Women’s shopping is no joke. While men can do shopping in barely an hour, women cannot. Women take very long hours shopping because they meticulously check every detail of what they wanted to buy unlike men who are more lax and hasty.



So when my wife Nelids asked me to give them a company to shop with her younger sister, Jasmin at Duty Free Shop at Airport Road, Paranaque I was a bit apprehensive. But I finally showed up at past 1:30 pm while they were there over an hour earlier. Jasmin Lang is 10 years younger than my wife, a balikbayan from Macon, Missouri, USA.
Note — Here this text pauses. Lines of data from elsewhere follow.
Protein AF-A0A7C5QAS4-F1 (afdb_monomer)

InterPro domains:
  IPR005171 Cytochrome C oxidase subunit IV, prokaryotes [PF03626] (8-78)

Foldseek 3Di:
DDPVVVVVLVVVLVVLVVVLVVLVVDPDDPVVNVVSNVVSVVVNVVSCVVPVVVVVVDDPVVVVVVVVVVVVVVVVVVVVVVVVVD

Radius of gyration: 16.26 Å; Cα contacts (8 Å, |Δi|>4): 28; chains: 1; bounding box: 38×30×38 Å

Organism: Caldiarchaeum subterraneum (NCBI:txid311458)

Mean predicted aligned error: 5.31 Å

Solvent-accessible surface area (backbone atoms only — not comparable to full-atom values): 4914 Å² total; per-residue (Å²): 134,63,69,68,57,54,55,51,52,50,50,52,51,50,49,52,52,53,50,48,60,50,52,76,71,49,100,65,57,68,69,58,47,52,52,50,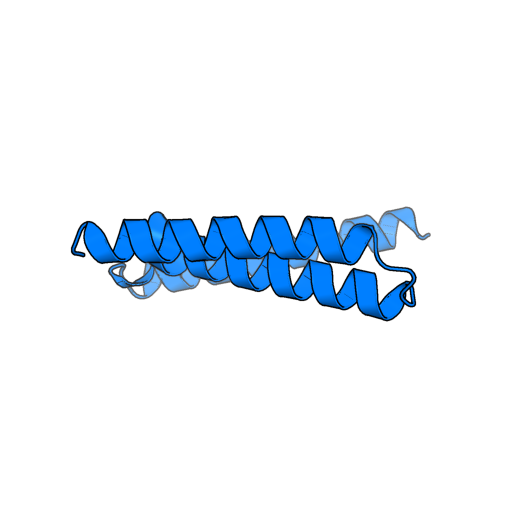48,52,51,51,51,50,52,47,51,51,52,42,41,43,64,73,67,3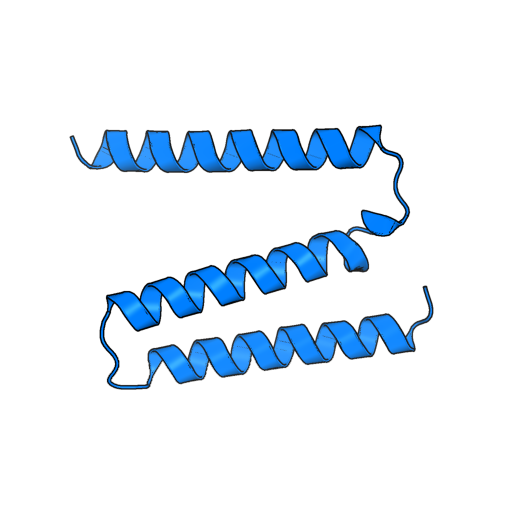9,48,70,83,50,56,74,68,60,53,47,52,50,53,50,51,50,52,52,52,52,52,50,51,52,51,50,54,56,62,71,75,107

Sequence (86 aa):
MKVNVYIGIWAVLMLATVVELAILRLPMTLSLVVSGIIGLAFLKAVLIALFYQHLLMETRWIKLLYAVAVLIAVGLIVGMVTSIAR

Secondary structure (DSSP, 8-state):
--HHHHHHHHHHHHHHHHHHHHHTTS---HHHHHHHHHHHHHHHHHHIIIIIS-GGGS-HHHHHHHHHHHHHHHHHHHHHHHHH--

pLDDT: mean 89.59, std 6.26, range [62.69, 96.94]

Structure (mmCIF, N/CA/C/O backbone):
data_AF-A0A7C5QAS4-F1
#
_entry.id   AF-A0A7C5QAS4-F1
#
loop_
_atom_site.group_PDB
_atom_site.id
_atom_site.type_symbol
_atom_site.label_atom_id
_atom_site.label_alt_id
_atom_site.label_comp_id
_atom_site.label_asym_id
_atom_site.label_entity_id
_atom_site.label_seq_id
_atom_site.pdbx_PDB_ins_code
_atom_site.Cartn_x
_atom_site.Cartn_y
_atom_site.Cartn_z
_atom_site.occupancy
_atom_site.B_iso_or_equiv
_atom_site.auth_seq_id
_atom_site.auth_comp_id
_atom_site.auth_asym_id
_atom_site.auth_atom_id
_atom_site.pdbx_PDB_model_num
ATOM 1 N N . MET A 1 1 ? -14.375 -6.539 16.060 1.00 70.31 1 MET A N 1
ATOM 2 C CA . MET A 1 1 ? -14.693 -7.089 14.715 1.00 70.31 1 MET A CA 1
ATOM 3 C C . MET A 1 1 ? -14.747 -8.611 14.788 1.00 70.31 1 MET A C 1
ATOM 5 O O . MET A 1 1 ? -14.110 -9.168 15.670 1.00 70.31 1 MET A O 1
ATOM 9 N N . LYS A 1 2 ? -15.500 -9.290 13.909 1.00 82.31 2 LYS A N 1
ATOM 10 C CA . LYS A 1 2 ? -15.572 -10.766 13.901 1.00 82.31 2 LYS A CA 1
ATOM 11 C C . LYS A 1 2 ? -14.308 -11.370 13.271 1.00 82.31 2 LYS A C 1
ATOM 13 O O . LYS A 1 2 ? -13.808 -10.828 12.288 1.00 82.31 2 LYS A O 1
ATOM 18 N N . VAL A 1 3 ? -13.850 -12.513 13.789 1.00 86.75 3 VAL A N 1
ATOM 19 C CA . VAL A 1 3 ? -12.650 -13.244 13.319 1.00 86.75 3 VAL A CA 1
ATOM 20 C C . VAL A 1 3 ? -12.691 -13.523 11.811 1.00 86.75 3 VAL A C 1
ATOM 22 O O . VAL A 1 3 ? -11.693 -13.347 11.121 1.00 86.75 3 VAL A O 1
ATOM 25 N N . ASN A 1 4 ? -13.867 -13.841 11.265 1.00 89.88 4 ASN A N 1
ATOM 26 C CA . ASN A 1 4 ? -14.038 -14.122 9.835 1.00 89.88 4 ASN A CA 1
ATOM 27 C C . ASN A 1 4 ? -13.638 -12.939 8.937 1.00 89.88 4 ASN A C 1
ATOM 29 O O . ASN A 1 4 ? -13.148 -13.146 7.832 1.00 89.88 4 ASN A O 1
ATOM 33 N N . VAL A 1 5 ? -13.812 -11.699 9.410 1.00 89.12 5 VAL A N 1
ATOM 34 C CA . VAL A 1 5 ? -13.428 -10.503 8.646 1.00 89.12 5 VAL A CA 1
ATOM 35 C C . VAL A 1 5 ? -11.906 -10.357 8.611 1.00 89.12 5 VAL A C 1
ATOM 37 O O . VAL A 1 5 ? -11.351 -10.071 7.556 1.00 89.12 5 VAL A O 1
ATOM 40 N N . TYR A 1 6 ? -11.222 -10.633 9.728 1.00 88.31 6 TYR A N 1
ATOM 41 C CA . TYR A 1 6 ? -9.756 -10.654 9.781 1.00 88.31 6 TYR A CA 1
ATOM 42 C C . TYR A 1 6 ? -9.164 -11.682 8.825 1.00 88.31 6 TYR A C 1
ATOM 44 O O . TYR A 1 6 ? -8.244 -11.363 8.080 1.00 88.31 6 TYR A O 1
ATOM 52 N N . ILE A 1 7 ? -9.716 -12.895 8.810 1.00 93.19 7 ILE A N 1
ATOM 53 C CA . ILE A 1 7 ? -9.263 -13.955 7.902 1.00 93.19 7 ILE A CA 1
ATOM 54 C C . ILE A 1 7 ? -9.512 -13.557 6.439 1.00 93.19 7 ILE A C 1
ATOM 56 O O . ILE A 1 7 ? -8.650 -13.772 5.590 1.00 93.19 7 ILE A O 1
ATOM 60 N N . GLY A 1 8 ? -10.647 -12.913 6.145 1.00 94.19 8 GLY A N 1
ATOM 61 C CA . GLY A 1 8 ? -10.935 -12.389 4.809 1.00 94.19 8 GLY A CA 1
ATOM 62 C C . GLY A 1 8 ? -9.915 -11.344 4.347 1.00 94.19 8 GLY A C 1
ATOM 63 O O . GLY A 1 8 ? -9.386 -11.443 3.243 1.00 94.19 8 GLY A O 1
ATOM 64 N N . ILE A 1 9 ? -9.581 -10.371 5.197 1.00 93.50 9 ILE A N 1
ATOM 65 C CA . ILE A 1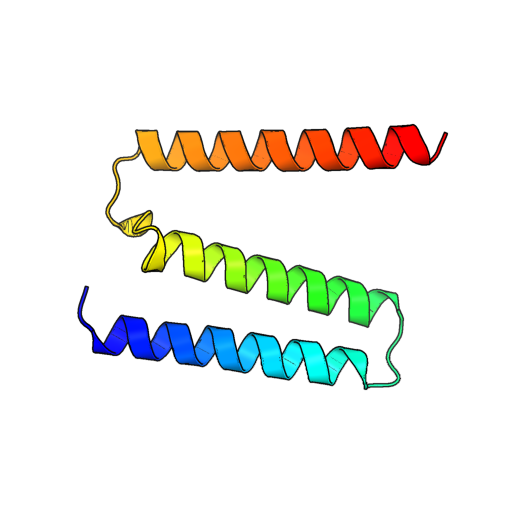 9 ? -8.596 -9.330 4.858 1.00 93.50 9 ILE A CA 1
ATOM 66 C C . ILE A 1 9 ? -7.192 -9.923 4.744 1.00 93.50 9 ILE A C 1
ATOM 68 O O . ILE A 1 9 ? -6.452 -9.558 3.833 1.00 93.50 9 ILE A O 1
ATOM 72 N N . TRP A 1 10 ? -6.838 -10.871 5.614 1.00 93.88 10 TRP A N 1
ATOM 73 C CA . TRP A 1 10 ? -5.584 -11.613 5.508 1.00 93.88 10 TRP A CA 1
ATOM 74 C C . TRP A 1 10 ? -5.446 -12.288 4.139 1.00 93.88 10 TRP A C 1
ATOM 76 O O . TRP A 1 10 ? -4.413 -12.153 3.485 1.00 93.88 10 TRP A O 1
ATOM 86 N N . ALA A 1 11 ? -6.504 -12.950 3.663 1.00 96.38 11 ALA A N 1
ATOM 87 C CA . ALA A 1 11 ?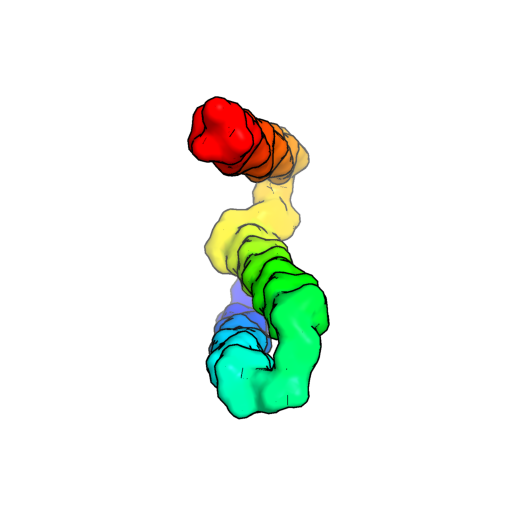 -6.508 -13.580 2.347 1.00 96.38 11 ALA A CA 1
ATOM 88 C C . ALA A 1 11 ? -6.328 -12.552 1.215 1.00 96.38 11 ALA A C 1
ATOM 90 O O . ALA A 1 11 ? -5.562 -12.795 0.284 1.00 96.38 11 ALA A O 1
ATOM 91 N N . VAL A 1 12 ? -6.962 -11.377 1.314 1.00 95.81 12 VAL A N 1
ATOM 92 C CA . VAL A 1 12 ? -6.770 -10.278 0.349 1.00 95.81 12 VAL A CA 1
ATOM 93 C C . VAL A 1 12 ? -5.319 -9.782 0.342 1.00 95.81 12 VAL A C 1
ATOM 95 O O . VAL A 1 12 ? -4.751 -9.588 -0.731 1.00 95.81 12 VAL A O 1
ATOM 98 N N . LEU A 1 13 ? -4.689 -9.620 1.510 1.00 95.62 13 LEU A N 1
ATOM 99 C CA . LEU A 1 13 ? -3.278 -9.222 1.621 1.00 95.62 13 LEU A CA 1
ATOM 100 C C . LEU A 1 13 ? -2.333 -10.271 1.012 1.00 95.62 13 LEU A C 1
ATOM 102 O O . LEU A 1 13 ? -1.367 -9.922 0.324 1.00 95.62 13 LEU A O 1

While we whisked our way from chocolate stores to apparels department, my wife took notice of what she said a very good yummy-tasting ice-cream with a brand name, “Carmen’s Best.” Hmmm. And it is truly amazingly very tasty indeed and creamy as well while I feasted on pistachio flavoured one. On the wall, I noticed Carmen’s Best quote that reads, “Quality means taking no shortcuts and getting no substitutes for the finest ingredients…” Hmmm… From there my wild imaginations began exploring again.


Will someone out there compromise quality? I bet that mass production works out most for mediocrity for whatever reason. Will you and I would compromise quality as well?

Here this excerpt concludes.